- Born: 4 April 1955 (age 71)
- Education: National Institute of Technology, Tiruchirappalli Royal College Colombo
- Occupation: Chairman of MAS Holdings
- Years active: 1978 - present
- Employer: MAS Holdings
- Awards: Deshamanya

= Mahesh Amalean =

Sri Lankan engineer and industrialist

Deshamanya Mahesh Amalean (born 4 April 1955) is a Sri Lankan engineer and industrialist. He is the current Chairman of MAS Holdings.

==Early life and education==
Amalean was born to parents with Gujarati ancestry,. his father was in the family textile business. He studied at Royal College Colombo and graduated from Regional Engineering College, Tiruchirappalli (now known as National Institute of Technology, Tiruchirappalli) with a BTech degree in chemical engineering.

==Career==
Returning to Sri Lanka in 1978 Amalean took up the family businesses. Thereafter he started a manufacturing company with his brothers named Sigma Industries which began operations in Ratmalana, in August 1985. Moving into the apparel industry he founded MAS Holdings which is a leader in the apparel industry in Sri Lanka catering to major brands such as Victoria's Secret. For his contribution to Sri Lankan industry in 2005 he was conferred with the title of Deshamanya by the government of Sri Lanka.
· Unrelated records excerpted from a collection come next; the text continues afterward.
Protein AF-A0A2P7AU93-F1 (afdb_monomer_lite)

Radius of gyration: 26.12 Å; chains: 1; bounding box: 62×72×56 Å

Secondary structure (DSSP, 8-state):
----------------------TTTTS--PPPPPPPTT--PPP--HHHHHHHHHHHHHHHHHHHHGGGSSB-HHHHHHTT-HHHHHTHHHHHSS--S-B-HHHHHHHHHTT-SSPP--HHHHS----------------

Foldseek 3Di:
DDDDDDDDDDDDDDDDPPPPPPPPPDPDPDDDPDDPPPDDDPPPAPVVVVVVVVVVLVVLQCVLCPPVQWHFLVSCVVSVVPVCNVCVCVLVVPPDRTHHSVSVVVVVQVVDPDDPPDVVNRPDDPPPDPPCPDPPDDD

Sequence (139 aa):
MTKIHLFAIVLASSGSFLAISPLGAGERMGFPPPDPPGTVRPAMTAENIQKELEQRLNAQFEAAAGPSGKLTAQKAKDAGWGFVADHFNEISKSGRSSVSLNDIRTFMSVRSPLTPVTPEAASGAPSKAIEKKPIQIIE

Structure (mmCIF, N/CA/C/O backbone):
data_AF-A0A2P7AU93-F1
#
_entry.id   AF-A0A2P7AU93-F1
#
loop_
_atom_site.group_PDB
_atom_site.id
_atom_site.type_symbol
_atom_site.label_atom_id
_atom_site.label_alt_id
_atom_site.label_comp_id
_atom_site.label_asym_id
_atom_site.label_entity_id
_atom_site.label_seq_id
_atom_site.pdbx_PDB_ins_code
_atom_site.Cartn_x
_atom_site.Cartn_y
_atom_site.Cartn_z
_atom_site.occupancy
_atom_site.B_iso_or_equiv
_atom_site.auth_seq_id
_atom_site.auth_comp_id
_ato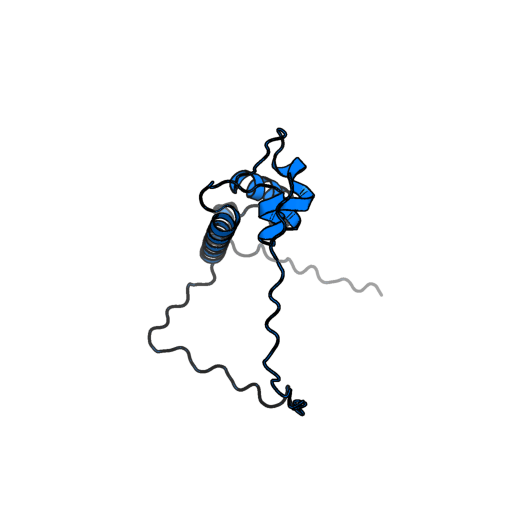m_site.auth_asym_id
_atom_site.auth_atom_id
_atom_site.pdbx_PDB_model_num
ATOM 1 N N . MET A 1 1 ? -34.908 20.894 17.900 1.00 41.03 1 MET A N 1
ATOM 2 C CA . MET A 1 1 ? -35.411 21.849 16.890 1.00 41.03 1 MET A CA 1
ATOM 3 C C . MET A 1 1 ? -34.690 21.587 15.581 1.00 41.03 1 MET A C 1
ATOM 5 O O . MET A 1 1 ? -33.471 21.643 15.526 1.00 41.03 1 MET A O 1
ATOM 9 N N . THR A 1 2 ? -35.473 21.173 14.597 1.00 40.28 2 THR A N 1
ATOM 10 C CA . THR A 1 2 ? -35.135 20.625 13.281 1.00 40.28 2 THR A CA 1
ATOM 11 C C . THR A 1 2 ? -34.664 21.716 12.319 1.00 40.28 2 THR A C 1
ATOM 13 O O . THR A 1 2 ? -35.241 22.802 12.322 1.00 40.28 2 THR A O 1
ATOM 16 N N . LYS A 1 3 ? -33.706 21.421 11.432 1.00 46.84 3 LYS A N 1
ATOM 17 C CA . LYS A 1 3 ? -33.597 22.132 10.149 1.00 46.84 3 LYS A CA 1
ATOM 18 C C . LYS A 1 3 ? -33.078 21.205 9.052 1.00 46.84 3 LYS A C 1
ATOM 20 O O . LYS A 1 3 ? -31.919 20.812 9.029 1.00 46.84 3 LYS A O 1
ATOM 25 N N . ILE A 1 4 ? -34.022 20.842 8.193 1.00 49.91 4 ILE A N 1
ATOM 26 C CA . ILE A 1 4 ? -33.881 20.123 6.932 1.00 49.91 4 ILE A CA 1
ATOM 27 C C . ILE A 1 4 ? -33.589 21.182 5.866 1.00 49.91 4 ILE A C 1
ATOM 29 O O . ILE A 1 4 ? -34.376 22.115 5.723 1.00 49.91 4 ILE A O 1
ATOM 33 N N . HIS A 1 5 ? -32.506 21.031 5.108 1.00 42.50 5 HIS A N 1
ATOM 34 C CA . HIS A 1 5 ? -32.322 21.712 3.824 1.00 42.50 5 HIS A CA 1
ATOM 35 C C . HIS A 1 5 ? -31.770 20.671 2.842 1.00 42.50 5 HIS A C 1
ATOM 37 O O . HIS A 1 5 ? -30.684 20.149 3.051 1.00 42.50 5 HIS A O 1
ATOM 43 N N . LEU A 1 6 ? -32.622 20.060 2.022 1.00 40.81 6 LEU A N 1
ATOM 44 C CA . LEU A 1 6 ? -33.220 20.514 0.756 1.00 40.81 6 LEU A CA 1
ATOM 45 C C . LEU A 1 6 ? -32.385 20.007 -0.429 1.00 40.81 6 LEU A C 1
ATOM 47 O O . LEU A 1 6 ? -31.293 20.485 -0.712 1.00 40.81 6 LEU A O 1
ATOM 51 N N . PHE A 1 7 ? -32.961 19.001 -1.082 1.00 44.75 7 PHE A N 1
ATOM 52 C CA . PHE A 1 7 ? -32.609 18.475 -2.392 1.00 44.75 7 PHE A CA 1
ATOM 53 C C . PHE A 1 7 ? -32.512 19.590 -3.443 1.00 44.75 7 PHE A C 1
ATOM 55 O O . PHE A 1 7 ? -33.426 20.403 -3.563 1.00 44.75 7 PHE A O 1
ATOM 62 N N . ALA A 1 8 ? -31.485 19.528 -4.287 1.00 44.91 8 ALA A N 1
ATOM 63 C CA . ALA A 1 8 ? -31.541 20.065 -5.641 1.00 44.91 8 ALA A CA 1
ATOM 64 C C . ALA A 1 8 ? -30.837 19.084 -6.586 1.00 44.91 8 ALA A C 1
ATOM 66 O O . ALA A 1 8 ? -29.619 19.078 -6.740 1.00 44.91 8 ALA A O 1
ATOM 67 N N . ILE A 1 9 ? -31.655 18.213 -7.174 1.00 47.25 9 ILE A N 1
ATOM 68 C CA . ILE A 1 9 ? -31.353 17.444 -8.377 1.00 47.25 9 ILE A CA 1
ATOM 69 C C . ILE A 1 9 ? -31.325 18.439 -9.540 1.00 47.25 9 ILE A C 1
ATOM 71 O O . ILE A 1 9 ? -32.330 19.100 -9.794 1.00 47.25 9 ILE A O 1
ATOM 75 N N . VAL A 1 10 ? -30.212 18.510 -10.270 1.00 43.88 10 VAL A N 1
ATOM 76 C CA . VAL A 1 10 ? -30.204 19.015 -11.648 1.00 43.88 10 VAL A CA 1
ATOM 77 C C . VAL A 1 10 ? -29.747 17.880 -12.550 1.00 43.88 10 VAL A C 1
ATOM 79 O O . VAL A 1 10 ? -28.590 17.472 -12.572 1.00 43.88 10 VAL A O 1
ATOM 82 N N . LEU A 1 11 ? -30.745 17.351 -13.244 1.00 46.12 11 LEU A N 1
ATOM 83 C CA . LEU A 1 11 ? -30.694 16.364 -14.302 1.00 46.12 11 LEU A CA 1
ATOM 84 C C . LEU A 1 11 ? -30.570 17.127 -15.628 1.00 46.12 11 LEU A C 1
ATOM 86 O O . LEU A 1 11 ? -31.454 17.929 -15.909 1.00 46.12 11 LEU A O 1
ATOM 90 N N . ALA A 1 12 ? -29.521 16.894 -16.422 1.00 44.97 12 ALA A N 1
ATOM 91 C CA . ALA A 1 12 ? -29.552 16.998 -17.891 1.00 44.97 12 ALA A CA 1
ATOM 92 C C . ALA A 1 12 ? -28.147 16.836 -18.483 1.00 44.97 12 ALA A C 1
ATOM 94 O O . ALA A 1 12 ? -27.303 17.712 -18.325 1.00 44.97 12 ALA A O 1
ATOM 95 N N . SER A 1 13 ? -27.932 15.748 -19.222 1.00 36.44 13 SER A N 1
ATOM 96 C CA . SER A 1 13 ? -27.142 15.717 -20.463 1.00 36.44 13 SER A CA 1
ATOM 97 C C . SER A 1 13 ? -27.352 14.352 -21.116 1.00 36.44 13 SER A C 1
ATOM 99 O O . SER A 1 13 ? -26.667 13.382 -20.802 1.00 36.44 13 SER A O 1
ATOM 101 N N . SER A 1 14 ? -28.344 14.267 -22.002 1.00 53.81 14 SER A N 1
ATOM 102 C CA . SER A 1 14 ? -28.500 13.146 -22.926 1.00 53.81 14 SER A CA 1
ATOM 103 C C . SER A 1 14 ? -27.358 13.187 -23.938 1.00 53.81 14 SER A C 1
ATOM 105 O O . SER A 1 14 ? -27.362 14.016 -24.844 1.00 53.81 14 SER A O 1
ATOM 107 N N . GLY A 1 15 ? -26.376 12.305 -23.779 1.00 47.72 15 GLY A N 1
ATOM 108 C CA . GLY A 1 15 ? -25.411 11.979 -24.823 1.00 47.72 15 GLY A CA 1
ATOM 109 C C . GLY A 1 15 ? -25.808 10.653 -25.454 1.00 47.72 15 GLY A C 1
ATOM 110 O O . GLY A 1 15 ? -25.713 9.612 -24.809 1.00 47.72 15 GLY A O 1
ATOM 111 N N . SER A 1 16 ? -26.295 10.691 -26.690 1.00 51.41 16 SER A N 1
ATOM 112 C CA . SER A 1 16 ? -26.613 9.513 -27.494 1.00 51.41 16 SER A CA 1
ATOM 113 C C . SER A 1 16 ? -25.405 8.575 -27.576 1.00 51.41 16 SER A C 1
ATOM 115 O O . SER A 1 16 ? -24.398 8.908 -28.199 1.00 51.41 16 SER A O 1
ATOM 117 N N . PHE A 1 17 ? -25.504 7.384 -26.986 1.00 50.72 17 PHE A N 1
ATOM 118 C CA . PHE A 1 17 ? -24.563 6.304 -27.257 1.00 50.72 17 PHE A CA 1
ATOM 119 C C . PHE A 1 17 ? -24.869 5.755 -28.651 1.00 50.72 17 PHE A C 1
ATOM 121 O O . PHE A 1 17 ? -25.772 4.939 -28.829 1.00 50.72 17 PHE A O 1
ATOM 128 N N . LEU A 1 18 ? -24.123 6.212 -29.658 1.00 54.84 18 LEU A N 1
ATOM 129 C CA . LEU A 1 18 ? -23.987 5.445 -30.889 1.00 54.84 18 LEU A CA 1
ATOM 130 C C . LEU A 1 18 ? -23.277 4.141 -30.517 1.00 54.84 18 LEU A C 1
ATOM 132 O O . LEU A 1 18 ? -22.081 4.133 -30.230 1.00 54.84 18 LEU A O 1
ATOM 136 N N . ALA A 1 19 ? -24.031 3.045 -30.488 1.00 55.53 19 ALA A N 1
ATOM 137 C CA . ALA A 1 19 ? -23.485 1.700 -30.442 1.00 55.53 19 ALA A CA 1
ATOM 138 C C . ALA A 1 19 ? -22.758 1.431 -31.767 1.00 55.53 19 ALA A C 1
ATOM 140 O O . ALA A 1 19 ? -23.311 0.861 -32.704 1.00 55.53 19 ALA A O 1
ATOM 141 N N . ILE A 1 20 ? -21.511 1.887 -31.860 1.00 56.81 20 ILE A N 1
ATOM 142 C CA . ILE A 1 20 ? -20.577 1.413 -32.872 1.00 56.81 20 ILE A CA 1
ATOM 143 C C . ILE A 1 20 ? -20.067 0.078 -32.342 1.00 56.81 20 ILE A C 1
ATOM 145 O O . ILE A 1 20 ? -19.196 0.034 -31.478 1.00 56.81 20 ILE A O 1
ATOM 149 N N . SER A 1 21 ? -20.647 -1.023 -32.812 1.00 57.06 21 SER A N 1
ATOM 150 C CA . SER A 1 21 ? -20.041 -2.340 -32.630 1.00 57.06 21 SER A CA 1
ATOM 151 C C . SER A 1 21 ? -18.680 -2.341 -33.341 1.00 57.06 21 SER A C 1
ATOM 153 O O . SER A 1 21 ? -18.657 -2.135 -34.557 1.00 57.06 21 SER A O 1
ATOM 155 N N . PRO A 1 22 ? -17.541 -2.573 -32.657 1.00 53.62 22 PRO A N 1
ATOM 156 C CA . PRO A 1 22 ? -16.278 -2.774 -33.349 1.00 53.62 22 PRO A CA 1
ATOM 157 C C . PRO A 1 22 ? -16.278 -4.177 -33.966 1.00 53.62 22 PRO A C 1
ATOM 159 O O . PRO A 1 22 ? -15.810 -5.148 -33.372 1.00 53.62 22 PRO A O 1
ATOM 162 N N . LEU A 1 23 ? -16.814 -4.286 -35.181 1.00 54.78 23 LEU A N 1
ATOM 163 C CA . LEU A 1 23 ? -16.461 -5.368 -36.094 1.00 54.78 23 LEU A CA 1
ATOM 164 C C . LEU A 1 23 ? -14.968 -5.194 -36.427 1.00 54.78 23 LEU A C 1
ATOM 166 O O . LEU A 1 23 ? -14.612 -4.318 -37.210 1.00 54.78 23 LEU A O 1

In 2011, The Open University of Sri Lanka conferred an honorary doctorate (honoris causa) to Mahesh in recognition of his contribution to the country.

Amalean is also one of the five global business leaders recognised with a UN Award at the WEP’s inaugural Leadership Awards presentation where he received the award for Cultural Change for Empowerment. He is also the recipient of the CNBC-IIFA Global Leadership Award and is ranked amongst the Top 20 Progressive Asian Leaders by the World Business Magazine. In 2017, he won Global Businessman award of Ada Derana Sri Lankan of the Year.